WORK TASK =
Whenever a line of the data below holds the string "Mycoplasmoides", copy that line.

==============================

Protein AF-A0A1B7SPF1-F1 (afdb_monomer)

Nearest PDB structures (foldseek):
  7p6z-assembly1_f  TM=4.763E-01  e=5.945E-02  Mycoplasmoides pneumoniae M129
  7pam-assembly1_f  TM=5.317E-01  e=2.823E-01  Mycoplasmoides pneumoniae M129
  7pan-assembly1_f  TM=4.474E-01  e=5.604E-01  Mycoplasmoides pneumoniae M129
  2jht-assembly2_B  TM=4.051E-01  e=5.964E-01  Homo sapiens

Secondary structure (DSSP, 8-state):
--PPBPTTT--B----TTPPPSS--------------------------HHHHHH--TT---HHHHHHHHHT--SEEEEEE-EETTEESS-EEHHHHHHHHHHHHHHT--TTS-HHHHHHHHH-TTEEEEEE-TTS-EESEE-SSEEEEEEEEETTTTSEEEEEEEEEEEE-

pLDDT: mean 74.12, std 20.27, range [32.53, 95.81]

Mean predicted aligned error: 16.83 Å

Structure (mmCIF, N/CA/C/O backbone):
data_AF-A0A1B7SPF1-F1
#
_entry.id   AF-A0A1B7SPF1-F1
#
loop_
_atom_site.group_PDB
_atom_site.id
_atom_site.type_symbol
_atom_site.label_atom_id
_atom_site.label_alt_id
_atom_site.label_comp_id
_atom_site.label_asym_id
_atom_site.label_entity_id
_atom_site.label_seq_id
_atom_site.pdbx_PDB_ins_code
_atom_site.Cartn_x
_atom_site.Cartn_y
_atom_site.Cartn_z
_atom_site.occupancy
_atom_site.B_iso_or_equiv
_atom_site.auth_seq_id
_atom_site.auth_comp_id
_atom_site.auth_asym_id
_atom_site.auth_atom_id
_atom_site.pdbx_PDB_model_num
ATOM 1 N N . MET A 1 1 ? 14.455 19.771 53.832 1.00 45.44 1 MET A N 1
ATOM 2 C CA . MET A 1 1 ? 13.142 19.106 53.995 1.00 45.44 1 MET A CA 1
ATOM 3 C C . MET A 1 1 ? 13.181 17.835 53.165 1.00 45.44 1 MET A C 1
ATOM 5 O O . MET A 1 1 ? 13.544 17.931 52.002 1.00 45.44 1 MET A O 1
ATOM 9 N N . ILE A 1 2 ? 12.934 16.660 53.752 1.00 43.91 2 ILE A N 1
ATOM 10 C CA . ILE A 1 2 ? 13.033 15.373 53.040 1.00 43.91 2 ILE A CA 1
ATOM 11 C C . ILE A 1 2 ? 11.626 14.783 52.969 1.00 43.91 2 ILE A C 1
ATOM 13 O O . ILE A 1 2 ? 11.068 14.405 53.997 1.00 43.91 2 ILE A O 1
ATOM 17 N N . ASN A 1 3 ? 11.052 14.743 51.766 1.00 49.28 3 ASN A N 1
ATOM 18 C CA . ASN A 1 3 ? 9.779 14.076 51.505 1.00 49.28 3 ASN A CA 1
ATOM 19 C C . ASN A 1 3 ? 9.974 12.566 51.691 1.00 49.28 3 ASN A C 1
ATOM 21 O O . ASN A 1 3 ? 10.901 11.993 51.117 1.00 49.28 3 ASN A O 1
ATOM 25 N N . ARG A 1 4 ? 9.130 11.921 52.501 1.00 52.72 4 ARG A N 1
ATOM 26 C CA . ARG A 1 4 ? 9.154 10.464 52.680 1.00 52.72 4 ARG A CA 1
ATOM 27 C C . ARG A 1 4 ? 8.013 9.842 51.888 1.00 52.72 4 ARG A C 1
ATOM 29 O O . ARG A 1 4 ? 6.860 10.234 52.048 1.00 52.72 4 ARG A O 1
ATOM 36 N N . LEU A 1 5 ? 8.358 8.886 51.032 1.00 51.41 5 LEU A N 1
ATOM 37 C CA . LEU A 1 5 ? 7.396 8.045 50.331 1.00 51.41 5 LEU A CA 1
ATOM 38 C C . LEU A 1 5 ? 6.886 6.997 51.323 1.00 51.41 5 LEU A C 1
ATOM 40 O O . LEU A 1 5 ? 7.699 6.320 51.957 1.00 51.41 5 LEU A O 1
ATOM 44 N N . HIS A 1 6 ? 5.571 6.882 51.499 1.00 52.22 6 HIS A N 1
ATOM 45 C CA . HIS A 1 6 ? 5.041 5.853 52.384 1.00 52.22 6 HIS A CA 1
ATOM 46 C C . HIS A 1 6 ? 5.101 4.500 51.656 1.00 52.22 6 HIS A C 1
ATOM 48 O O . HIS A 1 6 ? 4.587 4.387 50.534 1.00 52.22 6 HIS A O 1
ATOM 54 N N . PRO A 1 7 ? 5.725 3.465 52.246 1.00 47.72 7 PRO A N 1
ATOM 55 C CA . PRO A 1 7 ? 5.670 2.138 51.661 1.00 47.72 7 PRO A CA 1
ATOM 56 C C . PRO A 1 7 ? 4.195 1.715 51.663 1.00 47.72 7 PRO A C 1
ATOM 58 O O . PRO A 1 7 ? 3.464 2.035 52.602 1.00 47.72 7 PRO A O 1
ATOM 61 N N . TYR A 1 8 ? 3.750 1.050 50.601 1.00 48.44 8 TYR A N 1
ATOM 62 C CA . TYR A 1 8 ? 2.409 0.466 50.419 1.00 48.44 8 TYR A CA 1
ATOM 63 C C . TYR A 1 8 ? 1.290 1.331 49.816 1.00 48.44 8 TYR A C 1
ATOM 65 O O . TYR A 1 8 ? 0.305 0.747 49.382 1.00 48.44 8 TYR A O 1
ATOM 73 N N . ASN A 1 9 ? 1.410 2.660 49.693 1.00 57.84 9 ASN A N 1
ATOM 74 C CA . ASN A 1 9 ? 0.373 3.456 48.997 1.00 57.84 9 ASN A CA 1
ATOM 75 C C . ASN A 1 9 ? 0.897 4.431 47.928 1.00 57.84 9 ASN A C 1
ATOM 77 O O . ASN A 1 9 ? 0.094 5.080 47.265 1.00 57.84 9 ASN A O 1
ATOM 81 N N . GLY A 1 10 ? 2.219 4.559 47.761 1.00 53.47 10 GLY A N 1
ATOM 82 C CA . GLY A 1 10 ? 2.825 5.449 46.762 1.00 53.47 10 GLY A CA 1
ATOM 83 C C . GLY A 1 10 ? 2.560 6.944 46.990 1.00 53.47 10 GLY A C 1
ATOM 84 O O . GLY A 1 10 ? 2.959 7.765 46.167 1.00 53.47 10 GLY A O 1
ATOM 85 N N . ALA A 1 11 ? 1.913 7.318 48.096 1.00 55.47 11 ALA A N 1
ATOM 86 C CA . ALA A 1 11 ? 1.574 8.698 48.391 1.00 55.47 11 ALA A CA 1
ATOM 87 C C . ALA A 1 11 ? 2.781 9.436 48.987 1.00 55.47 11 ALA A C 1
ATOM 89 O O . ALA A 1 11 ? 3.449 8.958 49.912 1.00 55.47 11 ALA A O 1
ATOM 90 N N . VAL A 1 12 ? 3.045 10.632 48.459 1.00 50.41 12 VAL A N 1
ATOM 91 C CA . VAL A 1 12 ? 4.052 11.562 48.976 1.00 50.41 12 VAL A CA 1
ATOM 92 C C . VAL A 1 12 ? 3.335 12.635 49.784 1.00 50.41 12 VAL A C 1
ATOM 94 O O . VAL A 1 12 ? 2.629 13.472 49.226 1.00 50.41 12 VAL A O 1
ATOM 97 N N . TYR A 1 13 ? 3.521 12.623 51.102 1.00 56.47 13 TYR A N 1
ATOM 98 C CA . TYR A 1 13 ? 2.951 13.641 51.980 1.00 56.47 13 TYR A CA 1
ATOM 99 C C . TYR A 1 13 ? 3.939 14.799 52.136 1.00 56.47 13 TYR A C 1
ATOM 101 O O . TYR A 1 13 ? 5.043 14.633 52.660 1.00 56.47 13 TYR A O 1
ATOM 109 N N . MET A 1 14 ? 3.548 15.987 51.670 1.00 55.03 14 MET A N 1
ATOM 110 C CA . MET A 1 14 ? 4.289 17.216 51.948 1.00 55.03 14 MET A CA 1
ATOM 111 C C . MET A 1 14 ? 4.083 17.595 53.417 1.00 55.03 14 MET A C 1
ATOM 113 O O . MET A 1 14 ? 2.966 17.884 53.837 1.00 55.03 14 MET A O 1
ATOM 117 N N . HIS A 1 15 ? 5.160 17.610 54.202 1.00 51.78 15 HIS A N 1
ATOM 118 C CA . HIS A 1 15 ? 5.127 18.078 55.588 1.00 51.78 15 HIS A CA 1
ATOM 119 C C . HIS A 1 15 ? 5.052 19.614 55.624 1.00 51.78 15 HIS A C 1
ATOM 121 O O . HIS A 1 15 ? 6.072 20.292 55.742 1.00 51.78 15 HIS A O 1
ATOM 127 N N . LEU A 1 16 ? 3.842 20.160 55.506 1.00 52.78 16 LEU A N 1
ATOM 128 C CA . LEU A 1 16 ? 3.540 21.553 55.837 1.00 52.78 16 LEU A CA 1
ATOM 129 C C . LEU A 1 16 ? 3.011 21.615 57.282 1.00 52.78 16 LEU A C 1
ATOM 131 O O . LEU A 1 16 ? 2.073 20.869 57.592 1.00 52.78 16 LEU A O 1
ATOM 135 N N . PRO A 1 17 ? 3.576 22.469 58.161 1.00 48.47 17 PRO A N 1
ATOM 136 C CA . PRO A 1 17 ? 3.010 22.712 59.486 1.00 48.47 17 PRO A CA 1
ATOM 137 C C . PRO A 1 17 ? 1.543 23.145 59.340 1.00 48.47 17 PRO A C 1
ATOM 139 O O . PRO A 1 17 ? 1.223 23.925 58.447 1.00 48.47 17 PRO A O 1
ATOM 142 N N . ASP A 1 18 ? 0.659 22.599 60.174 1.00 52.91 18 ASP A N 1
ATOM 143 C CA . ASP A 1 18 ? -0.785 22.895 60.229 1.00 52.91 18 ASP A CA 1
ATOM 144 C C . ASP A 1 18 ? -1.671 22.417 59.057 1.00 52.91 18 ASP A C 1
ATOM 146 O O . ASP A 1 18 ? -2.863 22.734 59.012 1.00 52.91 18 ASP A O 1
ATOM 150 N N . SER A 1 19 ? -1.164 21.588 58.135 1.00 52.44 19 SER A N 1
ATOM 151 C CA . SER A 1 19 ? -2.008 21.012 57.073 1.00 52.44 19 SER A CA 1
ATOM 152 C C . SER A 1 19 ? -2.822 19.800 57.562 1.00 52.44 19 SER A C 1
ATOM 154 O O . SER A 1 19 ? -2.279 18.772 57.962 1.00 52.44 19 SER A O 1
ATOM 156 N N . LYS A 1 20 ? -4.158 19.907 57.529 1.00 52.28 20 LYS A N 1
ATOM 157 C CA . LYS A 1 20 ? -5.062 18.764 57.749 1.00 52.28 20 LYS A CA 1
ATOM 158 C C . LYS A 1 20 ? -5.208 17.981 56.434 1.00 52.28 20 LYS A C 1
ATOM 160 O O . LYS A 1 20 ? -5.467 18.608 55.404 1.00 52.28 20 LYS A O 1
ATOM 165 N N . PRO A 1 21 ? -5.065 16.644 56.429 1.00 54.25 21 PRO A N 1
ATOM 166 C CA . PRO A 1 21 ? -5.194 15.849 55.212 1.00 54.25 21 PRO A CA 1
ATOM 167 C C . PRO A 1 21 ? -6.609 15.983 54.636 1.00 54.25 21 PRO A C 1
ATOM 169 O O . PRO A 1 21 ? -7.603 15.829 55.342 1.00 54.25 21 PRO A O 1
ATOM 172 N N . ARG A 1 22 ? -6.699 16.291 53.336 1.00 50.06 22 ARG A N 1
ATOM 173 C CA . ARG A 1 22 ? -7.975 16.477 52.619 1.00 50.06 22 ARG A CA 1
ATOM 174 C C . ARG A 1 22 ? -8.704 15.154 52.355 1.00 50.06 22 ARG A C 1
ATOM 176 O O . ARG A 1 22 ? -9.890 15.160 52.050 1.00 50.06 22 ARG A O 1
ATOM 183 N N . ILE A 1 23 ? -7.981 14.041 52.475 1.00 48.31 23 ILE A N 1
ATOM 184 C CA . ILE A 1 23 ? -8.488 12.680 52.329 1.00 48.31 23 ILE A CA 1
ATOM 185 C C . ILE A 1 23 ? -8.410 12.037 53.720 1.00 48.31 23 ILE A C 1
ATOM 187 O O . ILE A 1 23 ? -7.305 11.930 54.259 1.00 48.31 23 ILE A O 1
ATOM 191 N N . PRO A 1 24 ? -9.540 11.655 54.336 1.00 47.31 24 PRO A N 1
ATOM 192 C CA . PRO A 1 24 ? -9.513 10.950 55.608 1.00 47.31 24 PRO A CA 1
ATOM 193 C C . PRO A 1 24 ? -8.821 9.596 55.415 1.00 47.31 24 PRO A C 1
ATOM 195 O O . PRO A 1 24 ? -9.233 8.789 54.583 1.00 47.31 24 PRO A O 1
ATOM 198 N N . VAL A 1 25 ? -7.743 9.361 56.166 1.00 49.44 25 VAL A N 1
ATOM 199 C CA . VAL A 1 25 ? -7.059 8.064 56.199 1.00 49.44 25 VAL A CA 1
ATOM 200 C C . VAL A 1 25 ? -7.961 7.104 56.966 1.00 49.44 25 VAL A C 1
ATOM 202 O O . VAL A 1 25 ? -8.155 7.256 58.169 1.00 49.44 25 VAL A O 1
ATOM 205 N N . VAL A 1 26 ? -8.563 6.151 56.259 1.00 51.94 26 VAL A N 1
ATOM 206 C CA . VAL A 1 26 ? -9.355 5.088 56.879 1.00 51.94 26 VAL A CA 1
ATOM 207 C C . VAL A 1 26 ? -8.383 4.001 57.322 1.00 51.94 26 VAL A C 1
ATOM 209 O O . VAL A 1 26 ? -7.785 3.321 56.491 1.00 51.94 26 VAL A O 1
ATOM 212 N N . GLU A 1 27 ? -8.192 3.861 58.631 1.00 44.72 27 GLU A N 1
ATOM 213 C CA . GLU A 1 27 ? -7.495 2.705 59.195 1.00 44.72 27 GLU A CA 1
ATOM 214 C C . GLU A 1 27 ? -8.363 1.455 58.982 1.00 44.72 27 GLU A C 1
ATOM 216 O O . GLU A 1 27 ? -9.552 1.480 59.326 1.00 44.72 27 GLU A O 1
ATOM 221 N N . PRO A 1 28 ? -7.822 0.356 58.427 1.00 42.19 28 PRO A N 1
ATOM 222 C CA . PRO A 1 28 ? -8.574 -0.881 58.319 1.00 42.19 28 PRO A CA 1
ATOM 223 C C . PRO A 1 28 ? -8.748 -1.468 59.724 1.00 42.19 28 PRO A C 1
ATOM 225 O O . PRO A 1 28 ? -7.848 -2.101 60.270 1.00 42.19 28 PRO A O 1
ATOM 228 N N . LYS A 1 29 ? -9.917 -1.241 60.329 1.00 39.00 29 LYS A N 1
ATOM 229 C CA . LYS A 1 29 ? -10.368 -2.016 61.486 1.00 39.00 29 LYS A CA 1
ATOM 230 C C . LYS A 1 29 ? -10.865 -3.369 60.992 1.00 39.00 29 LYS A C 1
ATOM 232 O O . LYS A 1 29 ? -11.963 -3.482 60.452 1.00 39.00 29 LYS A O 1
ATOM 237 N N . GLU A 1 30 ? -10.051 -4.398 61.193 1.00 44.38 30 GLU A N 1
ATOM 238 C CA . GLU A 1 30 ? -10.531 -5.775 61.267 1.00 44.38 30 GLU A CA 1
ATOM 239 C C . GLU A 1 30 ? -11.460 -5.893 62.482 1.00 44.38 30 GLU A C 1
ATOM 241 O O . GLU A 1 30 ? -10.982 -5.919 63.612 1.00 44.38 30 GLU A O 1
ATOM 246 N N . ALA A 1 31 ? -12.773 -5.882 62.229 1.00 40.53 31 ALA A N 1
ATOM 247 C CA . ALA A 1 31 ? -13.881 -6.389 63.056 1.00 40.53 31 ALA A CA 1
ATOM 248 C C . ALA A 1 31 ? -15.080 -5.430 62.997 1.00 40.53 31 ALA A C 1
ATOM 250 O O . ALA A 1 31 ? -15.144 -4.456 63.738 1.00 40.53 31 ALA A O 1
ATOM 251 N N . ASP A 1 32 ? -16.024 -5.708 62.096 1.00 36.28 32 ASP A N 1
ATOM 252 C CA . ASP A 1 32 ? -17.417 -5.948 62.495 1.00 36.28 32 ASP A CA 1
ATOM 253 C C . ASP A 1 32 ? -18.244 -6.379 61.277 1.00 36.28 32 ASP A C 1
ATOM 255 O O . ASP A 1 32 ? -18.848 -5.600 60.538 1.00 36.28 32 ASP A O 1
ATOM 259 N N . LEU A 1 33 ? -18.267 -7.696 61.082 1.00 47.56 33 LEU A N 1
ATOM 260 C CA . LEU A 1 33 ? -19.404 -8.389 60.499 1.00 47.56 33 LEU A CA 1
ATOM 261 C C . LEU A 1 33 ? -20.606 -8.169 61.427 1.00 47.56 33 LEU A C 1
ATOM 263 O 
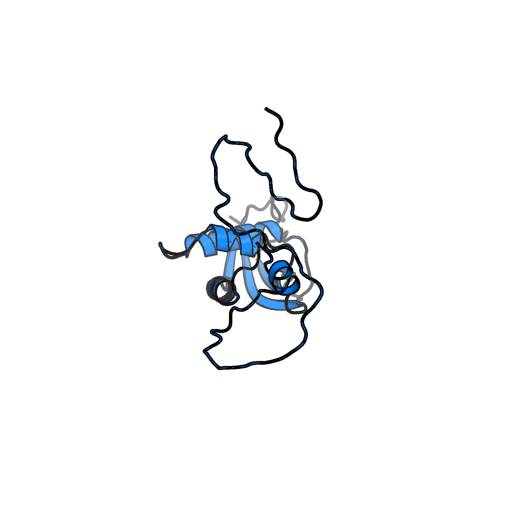O . LEU A 1 33 ? -20.665 -8.794 62.477 1.00 47.56 33 LEU A O 1
ATOM 267 N N . MET A 1 34 ? -21.560 -7.322 61.036 1.00 37.59 34 MET A N 1
ATOM 268 C CA . MET A 1 34 ? -23.009 -7.597 61.042 1.00 37.59 34 MET A CA 1
ATOM 269 C C . MET A 1 34 ? -23.855 -6.312 61.075 1.00 37.59 34 MET A C 1
ATOM 271 O O . MET A 1 34 ? -23.692 -5.442 61.919 1.00 37.59 34 MET A O 1
ATOM 275 N N . SER A 1 35 ? -24.894 -6.326 60.231 1.00 38.56 35 SER A N 1
ATOM 276 C CA . SER A 1 35 ? -26.181 -5.632 60.408 1.00 38.56 35 SER A CA 1
ATOM 277 C C . SER A 1 35 ? -26.266 -4.124 60.128 1.00 38.56 35 SER A C 1
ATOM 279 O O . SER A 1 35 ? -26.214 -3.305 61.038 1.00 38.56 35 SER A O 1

==============================

EXERCISE ANSWER =
  7p6z-assembly1_f  TM=4.763E-01  e=5.945E-02  Mycoplasmoides pneumoniae M129
  7pam-assembly1_f  TM=5.317E-01  e=2.823E-01  Mycoplasmoides pneumoniae M129
  7pan-assembly1_f  TM=4.474E-01  e=5.604E-01  Mycoplasmoides pneumoniae M129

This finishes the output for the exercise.